Exercise description
From the records below, please repeat exactly the line that has "ATOM 28 O O", the line that has "ATOM 59 O O", and every line between them, and nothing else.

Available data
════════════════

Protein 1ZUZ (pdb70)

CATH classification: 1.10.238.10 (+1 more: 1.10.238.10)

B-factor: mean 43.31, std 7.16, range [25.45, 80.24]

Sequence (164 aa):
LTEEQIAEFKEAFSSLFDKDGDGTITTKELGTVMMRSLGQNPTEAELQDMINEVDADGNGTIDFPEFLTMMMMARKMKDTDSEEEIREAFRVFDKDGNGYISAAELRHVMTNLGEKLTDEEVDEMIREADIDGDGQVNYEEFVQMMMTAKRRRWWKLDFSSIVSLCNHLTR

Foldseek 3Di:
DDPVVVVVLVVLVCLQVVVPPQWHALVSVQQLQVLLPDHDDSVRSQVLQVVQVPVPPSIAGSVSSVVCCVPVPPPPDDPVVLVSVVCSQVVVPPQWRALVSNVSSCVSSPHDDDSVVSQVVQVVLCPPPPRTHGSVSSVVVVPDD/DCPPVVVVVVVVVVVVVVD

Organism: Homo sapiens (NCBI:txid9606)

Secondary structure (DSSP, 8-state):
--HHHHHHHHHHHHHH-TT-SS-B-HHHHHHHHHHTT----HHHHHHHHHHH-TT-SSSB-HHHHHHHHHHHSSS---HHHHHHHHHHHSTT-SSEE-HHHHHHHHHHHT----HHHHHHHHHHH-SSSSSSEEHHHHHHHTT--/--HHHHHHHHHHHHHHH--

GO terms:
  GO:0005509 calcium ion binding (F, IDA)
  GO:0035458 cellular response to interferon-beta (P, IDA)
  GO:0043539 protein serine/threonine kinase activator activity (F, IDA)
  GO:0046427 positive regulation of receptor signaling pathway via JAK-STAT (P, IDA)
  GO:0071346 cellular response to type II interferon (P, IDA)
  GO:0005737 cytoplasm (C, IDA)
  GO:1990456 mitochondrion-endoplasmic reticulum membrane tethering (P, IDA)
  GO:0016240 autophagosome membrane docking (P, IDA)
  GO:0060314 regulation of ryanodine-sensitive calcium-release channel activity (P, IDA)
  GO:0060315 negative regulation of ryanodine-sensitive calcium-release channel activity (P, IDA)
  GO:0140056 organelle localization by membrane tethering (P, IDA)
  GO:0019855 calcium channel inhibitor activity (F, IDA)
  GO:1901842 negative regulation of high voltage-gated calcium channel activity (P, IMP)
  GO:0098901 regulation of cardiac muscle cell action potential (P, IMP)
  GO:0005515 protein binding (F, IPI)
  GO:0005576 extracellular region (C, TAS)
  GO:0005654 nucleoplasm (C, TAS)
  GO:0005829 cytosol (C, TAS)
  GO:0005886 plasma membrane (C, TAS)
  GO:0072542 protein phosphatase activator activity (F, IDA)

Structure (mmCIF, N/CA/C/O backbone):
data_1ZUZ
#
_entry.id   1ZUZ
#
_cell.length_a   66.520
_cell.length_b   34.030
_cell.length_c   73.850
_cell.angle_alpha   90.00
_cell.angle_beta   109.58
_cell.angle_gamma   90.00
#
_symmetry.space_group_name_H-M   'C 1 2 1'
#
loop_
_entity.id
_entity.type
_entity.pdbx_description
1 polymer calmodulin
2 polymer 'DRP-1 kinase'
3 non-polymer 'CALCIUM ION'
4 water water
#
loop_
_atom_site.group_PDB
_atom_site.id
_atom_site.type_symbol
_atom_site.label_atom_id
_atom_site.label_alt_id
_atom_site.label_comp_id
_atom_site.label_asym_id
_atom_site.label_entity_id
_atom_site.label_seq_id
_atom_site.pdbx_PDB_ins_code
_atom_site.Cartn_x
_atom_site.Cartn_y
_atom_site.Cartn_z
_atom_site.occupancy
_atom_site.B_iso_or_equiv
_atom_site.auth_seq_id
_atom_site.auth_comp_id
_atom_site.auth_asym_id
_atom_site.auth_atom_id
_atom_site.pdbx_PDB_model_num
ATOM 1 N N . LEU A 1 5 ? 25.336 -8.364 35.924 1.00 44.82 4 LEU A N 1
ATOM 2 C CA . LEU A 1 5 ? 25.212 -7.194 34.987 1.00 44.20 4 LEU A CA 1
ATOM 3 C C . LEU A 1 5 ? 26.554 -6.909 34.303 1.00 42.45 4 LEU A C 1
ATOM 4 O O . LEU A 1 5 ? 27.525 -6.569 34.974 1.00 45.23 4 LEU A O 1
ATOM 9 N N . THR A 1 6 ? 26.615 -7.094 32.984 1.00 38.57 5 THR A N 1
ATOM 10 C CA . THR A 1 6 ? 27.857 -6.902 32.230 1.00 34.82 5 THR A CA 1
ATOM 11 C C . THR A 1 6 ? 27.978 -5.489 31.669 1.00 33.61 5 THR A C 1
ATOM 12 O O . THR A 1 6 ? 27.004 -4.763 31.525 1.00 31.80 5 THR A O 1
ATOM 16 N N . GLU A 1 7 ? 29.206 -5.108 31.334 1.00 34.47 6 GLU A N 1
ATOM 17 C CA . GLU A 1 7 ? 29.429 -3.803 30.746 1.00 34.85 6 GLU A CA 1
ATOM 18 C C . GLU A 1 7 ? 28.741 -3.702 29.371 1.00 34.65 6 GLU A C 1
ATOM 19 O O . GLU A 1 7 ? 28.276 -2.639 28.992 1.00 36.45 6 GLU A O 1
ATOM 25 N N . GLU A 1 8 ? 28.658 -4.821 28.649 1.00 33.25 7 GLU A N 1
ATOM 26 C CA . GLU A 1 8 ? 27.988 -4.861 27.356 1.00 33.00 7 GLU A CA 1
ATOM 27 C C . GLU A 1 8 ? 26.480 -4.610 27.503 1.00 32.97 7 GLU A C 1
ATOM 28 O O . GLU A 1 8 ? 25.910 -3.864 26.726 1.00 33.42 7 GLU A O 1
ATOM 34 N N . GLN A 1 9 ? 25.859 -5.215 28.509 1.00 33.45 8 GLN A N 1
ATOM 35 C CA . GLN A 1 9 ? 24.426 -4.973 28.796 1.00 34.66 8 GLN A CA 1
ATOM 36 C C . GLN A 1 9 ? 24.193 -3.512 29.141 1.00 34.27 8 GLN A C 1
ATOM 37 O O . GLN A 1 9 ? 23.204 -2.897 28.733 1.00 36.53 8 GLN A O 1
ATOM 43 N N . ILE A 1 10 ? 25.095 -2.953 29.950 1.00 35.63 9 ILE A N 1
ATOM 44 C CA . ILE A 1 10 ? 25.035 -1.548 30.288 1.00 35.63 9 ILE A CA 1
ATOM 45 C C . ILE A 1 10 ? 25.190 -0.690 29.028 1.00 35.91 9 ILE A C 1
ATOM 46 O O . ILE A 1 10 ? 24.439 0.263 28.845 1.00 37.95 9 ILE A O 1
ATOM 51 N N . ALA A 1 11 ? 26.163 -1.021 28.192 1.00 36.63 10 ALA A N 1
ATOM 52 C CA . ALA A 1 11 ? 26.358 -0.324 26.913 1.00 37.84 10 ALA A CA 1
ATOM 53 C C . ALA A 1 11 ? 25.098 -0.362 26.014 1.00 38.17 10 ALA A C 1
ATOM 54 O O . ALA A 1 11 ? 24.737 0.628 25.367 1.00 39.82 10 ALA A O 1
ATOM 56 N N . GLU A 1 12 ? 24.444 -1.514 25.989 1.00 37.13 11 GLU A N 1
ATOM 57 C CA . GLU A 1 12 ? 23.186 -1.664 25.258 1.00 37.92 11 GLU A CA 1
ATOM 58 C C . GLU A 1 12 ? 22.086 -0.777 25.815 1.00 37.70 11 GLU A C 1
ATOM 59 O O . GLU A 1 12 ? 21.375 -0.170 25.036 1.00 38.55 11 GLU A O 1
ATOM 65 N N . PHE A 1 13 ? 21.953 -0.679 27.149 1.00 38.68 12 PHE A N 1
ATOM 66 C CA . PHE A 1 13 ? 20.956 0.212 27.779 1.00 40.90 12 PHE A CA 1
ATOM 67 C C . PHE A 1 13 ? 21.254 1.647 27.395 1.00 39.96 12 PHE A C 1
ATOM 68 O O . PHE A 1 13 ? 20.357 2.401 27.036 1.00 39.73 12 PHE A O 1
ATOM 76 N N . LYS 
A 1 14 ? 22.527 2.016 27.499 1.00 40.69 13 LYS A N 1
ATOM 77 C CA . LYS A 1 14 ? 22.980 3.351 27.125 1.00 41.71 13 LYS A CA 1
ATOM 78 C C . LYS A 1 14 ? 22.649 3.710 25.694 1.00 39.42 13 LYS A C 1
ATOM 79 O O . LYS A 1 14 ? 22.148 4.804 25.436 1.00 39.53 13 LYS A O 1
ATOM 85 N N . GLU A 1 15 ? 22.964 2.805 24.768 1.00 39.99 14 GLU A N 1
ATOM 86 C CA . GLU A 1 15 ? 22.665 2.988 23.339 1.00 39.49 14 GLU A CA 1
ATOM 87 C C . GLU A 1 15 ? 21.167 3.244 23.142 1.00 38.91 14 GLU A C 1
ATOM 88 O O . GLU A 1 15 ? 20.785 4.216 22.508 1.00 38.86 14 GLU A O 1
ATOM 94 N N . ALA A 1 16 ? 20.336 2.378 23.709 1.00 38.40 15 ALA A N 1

════════════════

Solution
ATOM 28 O O . GLU A 1 8 ? 25.910 -3.864 26.726 1.00 33.42 7 GLU A O 1
ATOM 34 N N . GLN A 1 9 ? 25.859 -5.215 28.509 1.00 33.45 8 GLN A N 1
ATOM 35 C CA . GLN A 1 9 ? 24.426 -4.973 28.796 1.00 34.66 8 GLN A CA 1
ATOM 36 C C . GLN A 1 9 ? 24.193 -3.512 29.141 1.00 34.27 8 GLN A C 1
ATOM 37 O O . GLN A 1 9 ? 23.204 -2.897 28.733 1.00 36.53 8 GLN A O 1
ATOM 43 N N . ILE A 1 10 ? 25.095 -2.953 29.950 1.00 35.63 9 ILE A N 1
ATOM 44 C CA . ILE A 1 10 ? 25.035 -1.548 30.288 1.00 35.63 9 ILE A CA 1
ATOM 45 C C . ILE A 1 10 ? 25.190 -0.690 29.028 1.00 35.91 9 ILE A C 1
ATOM 46 O O . ILE A 1 10 ? 24.439 0.263 28.845 1.00 37.95 9 ILE A O 1
ATOM 51 N N . ALA A 1 11 ? 26.163 -1.021 28.192 1.00 36.63 10 ALA A N 1
ATOM 52 C CA . ALA A 1 11 ? 26.358 -0.324 26.913 1.00 37.84 10 ALA A CA 1
ATOM 53 C C . ALA A 1 11 ? 25.098 -0.362 26.014 1.00 38.17 10 ALA A C 1
ATOM 54 O O . ALA A 1 11 ? 24.737 0.628 25.367 1.00 39.82 10 ALA A O 1
ATOM 56 N N . GLU A 1 12 ? 24.444 -1.514 25.989 1.00 37.13 11 GLU A N 1
ATOM 57 C CA . GLU A 1 12 ? 23.186 -1.664 25.258 1.00 37.92 11 GLU A CA 1
ATOM 58 C C . GLU A 1 12 ? 22.086 -0.777 25.815 1.00 37.70 11 GLU A C 1
ATOM 59 O O . GLU A 1 12 ? 21.375 -0.170 25.036 1.00 38.55 11 GLU A O 1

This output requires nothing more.